[EXERCISE INPUT Boundary: Start]
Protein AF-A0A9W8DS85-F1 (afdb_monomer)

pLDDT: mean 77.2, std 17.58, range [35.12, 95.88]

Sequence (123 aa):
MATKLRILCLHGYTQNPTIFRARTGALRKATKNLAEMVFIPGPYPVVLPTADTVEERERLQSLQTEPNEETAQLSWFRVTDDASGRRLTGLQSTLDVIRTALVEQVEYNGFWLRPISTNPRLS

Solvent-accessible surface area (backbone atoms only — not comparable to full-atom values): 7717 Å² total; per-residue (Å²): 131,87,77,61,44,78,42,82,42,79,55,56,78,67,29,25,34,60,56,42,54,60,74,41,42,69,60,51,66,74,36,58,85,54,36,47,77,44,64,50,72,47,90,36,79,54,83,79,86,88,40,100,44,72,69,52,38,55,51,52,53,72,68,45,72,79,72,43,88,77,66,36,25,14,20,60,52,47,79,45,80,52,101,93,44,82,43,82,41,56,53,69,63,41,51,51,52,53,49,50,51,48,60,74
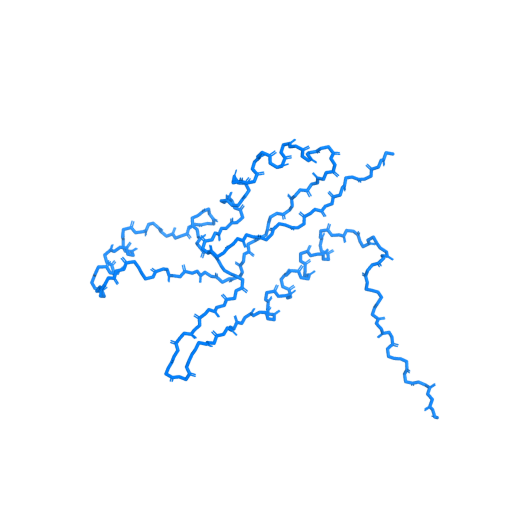,71,34,77,80,76,86,78,80,75,79,76,82,75,82,74,91,81,88,131

Structure (mmCIF, N/CA/C/O backbone):
data_AF-A0A9W8DS85-F1
#
_entry.id   AF-A0A9W8DS85-F1
#
loop_
_atom_site.group_PDB
_atom_site.id
_atom_site.type_symbol
_atom_site.label_atom_id
_atom_site.label_alt_id
_atom_site.label_comp_id
_atom_site.label_asym_id
_atom_site.label_entity_id
_atom_site.label_seq_id
_atom_site.pdbx_PDB_ins_code
_atom_site.Cartn_x
_atom_site.Cartn_y
_atom_site.Cartn_z
_atom_site.occupancy
_atom_site.B_iso_or_equiv
_atom_site.auth_seq_id
_atom_site.auth_comp_id
_atom_site.auth_asym_id
_atom_site.auth_atom_id
_atom_site.pdbx_PDB_model_num
ATOM 1 N N . MET A 1 1 ? -23.521 -5.464 19.989 1.00 47.50 1 MET A N 1
ATOM 2 C CA . MET A 1 1 ? -22.749 -4.320 19.451 1.00 47.50 1 MET A CA 1
ATOM 3 C C . MET A 1 1 ? -22.360 -4.663 18.024 1.00 47.50 1 MET A C 1
ATOM 5 O O . MET A 1 1 ? -21.969 -5.801 17.806 1.00 47.50 1 MET A O 1
ATOM 9 N N . ALA A 1 2 ? -22.525 -3.755 17.060 1.00 67.06 2 ALA A N 1
ATOM 10 C CA . ALA A 1 2 ? -22.129 -4.026 15.678 1.00 67.06 2 ALA A CA 1
ATOM 11 C C . ALA A 1 2 ? -20.601 -4.181 15.586 1.00 67.06 2 ALA A C 1
ATOM 13 O O . ALA A 1 2 ? -19.861 -3.372 16.148 1.00 67.06 2 ALA A O 1
ATOM 14 N N . THR A 1 3 ? -20.135 -5.227 14.909 1.00 79.94 3 THR A N 1
ATOM 15 C CA . THR A 1 3 ? -18.711 -5.446 14.638 1.00 79.94 3 THR A CA 1
ATOM 16 C C . THR A 1 3 ? -18.202 -4.358 13.697 1.00 79.94 3 THR A C 1
ATOM 18 O O . THR A 1 3 ? -18.839 -4.082 12.678 1.00 79.94 3 THR A O 1
ATOM 21 N N . LYS A 1 4 ? -17.062 -3.735 14.019 1.00 82.69 4 LYS A N 1
ATOM 22 C CA . LYS A 1 4 ? -16.421 -2.776 13.108 1.00 82.69 4 LYS A CA 1
ATOM 23 C C . LYS A 1 4 ? -16.059 -3.478 11.798 1.00 82.69 4 LYS A C 1
ATOM 25 O O . LYS A 1 4 ? -15.594 -4.615 11.813 1.00 82.69 4 LYS A O 1
ATOM 30 N N . LEU A 1 5 ? -16.255 -2.793 10.676 1.00 87.75 5 LEU A N 1
ATOM 31 C CA . LEU A 1 5 ? -15.832 -3.282 9.365 1.00 87.75 5 LEU A CA 1
ATOM 32 C C . LEU A 1 5 ? -14.304 -3.390 9.317 1.00 87.75 5 LEU A C 1
ATOM 34 O O . LEU A 1 5 ? -13.610 -2.603 9.954 1.00 87.75 5 LEU A O 1
ATOM 38 N N . ARG A 1 6 ? -13.764 -4.319 8.531 1.00 87.25 6 ARG A N 1
ATOM 39 C CA . ARG A 1 6 ? -12.321 -4.400 8.264 1.00 87.25 6 ARG A CA 1
ATOM 40 C C . ARG A 1 6 ? -12.082 -4.045 6.805 1.00 87.25 6 ARG A C 1
ATOM 42 O O . ARG A 1 6 ? -12.704 -4.623 5.919 1.00 87.25 6 ARG A O 1
ATOM 49 N N . ILE A 1 7 ? -11.225 -3.061 6.565 1.00 89.38 7 ILE A N 1
ATOM 50 C CA . ILE A 1 7 ? -10.910 -2.551 5.230 1.00 89.38 7 ILE A CA 1
ATOM 51 C C . ILE A 1 7 ? -9.447 -2.866 4.943 1.00 89.38 7 ILE A C 1
ATOM 53 O O . ILE A 1 7 ? -8.559 -2.360 5.629 1.00 89.38 7 ILE A O 1
ATOM 57 N N . LEU A 1 8 ? -9.201 -3.683 3.920 1.00 92.25 8 LEU A N 1
ATOM 58 C CA . LEU A 1 8 ? -7.858 -3.921 3.402 1.00 92.25 8 LEU A CA 1
ATOM 59 C C . LEU A 1 8 ? -7.420 -2.720 2.550 1.00 92.25 8 LEU A C 1
ATOM 61 O O . LEU A 1 8 ? -8.100 -2.324 1.605 1.00 92.25 8 LEU A O 1
ATOM 65 N N . CYS A 1 9 ? -6.283 -2.135 2.898 1.00 92.94 9 CYS A N 1
ATOM 66 C CA . CYS A 1 9 ? -5.738 -0.922 2.312 1.00 92.94 9 CYS A CA 1
ATOM 67 C C . CYS A 1 9 ? -4.512 -1.261 1.458 1.00 92.94 9 CYS A C 1
ATOM 69 O O . CYS A 1 9 ? -3.450 -1.606 1.980 1.00 92.94 9 CYS A O 1
ATOM 71 N N . LEU A 1 10 ? -4.660 -1.113 0.140 1.00 94.31 10 LEU A N 1
ATOM 72 C CA . LEU A 1 10 ? -3.601 -1.333 -0.844 1.00 94.31 10 LEU A CA 1
ATOM 73 C C . LEU A 1 10 ? -2.946 0.005 -1.204 1.00 94.31 10 LEU A C 1
ATOM 75 O O . LEU A 1 10 ? -3.628 0.934 -1.634 1.00 94.31 10 LEU A O 1
ATOM 79 N N . HIS A 1 11 ? -1.632 0.113 -1.011 1.00 93.62 11 HIS A N 1
ATOM 80 C CA . HIS A 1 11 ? -0.885 1.330 -1.340 1.00 93.62 11 HIS A CA 1
ATOM 81 C C . HIS A 1 11 ? -0.699 1.501 -2.861 1.00 93.62 11 HIS A C 1
ATOM 83 O O . HIS A 1 11 ? -0.868 0.552 -3.628 1.00 93.62 11 HIS A O 1
ATOM 89 N N . GLY A 1 12 ? -0.326 2.706 -3.305 1.00 90.94 12 GLY A N 1
ATOM 90 C CA . GLY A 1 12 ? -0.020 2.994 -4.711 1.00 90.94 12 GLY A CA 1
ATOM 91 C C . GLY A 1 12 ? 1.398 2.590 -5.139 1.00 90.94 12 GLY A C 1
ATOM 92 O O . GLY A 1 12 ? 2.194 2.110 -4.335 1.00 90.94 12 GLY A O 1
ATOM 93 N N . TYR A 1 13 ? 1.732 2.811 -6.412 1.00 90.44 13 TYR A N 1
ATOM 94 C CA . TYR A 1 13 ? 3.093 2.613 -6.933 1.00 90.44 13 TYR A CA 1
ATOM 95 C C . TYR A 1 13 ? 4.116 3.472 -6.170 1.00 90.44 13 TYR A C 1
ATOM 97 O O . TYR A 1 13 ? 3.791 4.591 -5.772 1.00 90.44 13 TYR A O 1
ATOM 105 N N . THR A 1 14 ? 5.316 2.922 -5.941 1.00 88.81 14 THR A N 1
ATOM 106 C CA . THR A 1 14 ? 6.434 3.528 -5.181 1.00 88.81 14 THR A CA 1
ATOM 107 C C . THR A 1 14 ? 6.071 3.971 -3.761 1.00 88.81 14 THR A C 1
ATOM 109 O O . THR A 1 14 ? 6.732 4.828 -3.180 1.00 88.81 14 THR A O 1
ATOM 112 N N . GLN A 1 15 ? 5.000 3.420 -3.196 1.00 90.50 15 GLN A N 1
ATOM 113 C CA . GLN A 1 15 ? 4.595 3.647 -1.811 1.00 90.50 15 GLN A CA 1
ATOM 114 C C . GLN A 1 15 ? 4.788 2.367 -1.005 1.00 90.50 15 GLN A C 1
ATOM 116 O O . GLN A 1 15 ? 5.107 1.316 -1.551 1.00 90.50 15 GLN A O 1
ATOM 121 N N . ASN A 1 16 ? 4.566 2.464 0.298 1.00 92.44 16 ASN A N 1
ATOM 122 C CA . ASN A 1 16 ? 4.535 1.333 1.210 1.00 92.44 16 ASN A CA 1
ATOM 123 C C . ASN A 1 16 ? 3.401 1.525 2.237 1.00 92.44 16 ASN A C 1
ATOM 125 O O . ASN A 1 16 ? 2.766 2.593 2.262 1.00 92.44 16 ASN A O 1
ATOM 129 N N . PRO A 1 17 ? 3.115 0.515 3.081 1.00 92.81 17 PRO A N 1
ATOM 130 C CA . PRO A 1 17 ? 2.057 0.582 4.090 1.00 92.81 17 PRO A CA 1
[EXERCISE INPUT Boundary: End]
▶ PROBLEM STATEMENT: Would you retype exactly the lines above, from the line with "ATOM 14 N N" to the line with "ATOM 16 C C", with both end lines kept and nothing more?

▶ ANSWER:
ATOM 14 N N . THR A 1 3 ? -20.135 -5.227 14.909 1.00 79.94 3 THR A N 1
ATOM 15 C CA . THR A 1 3 ? -18.711 -5.446 14.638 1.00 79.94 3 THR A CA 1
ATOM 16 C C . THR A 1 3 ? -18.202 -4.358 13.697 1.00 79.94 3 THR A C 1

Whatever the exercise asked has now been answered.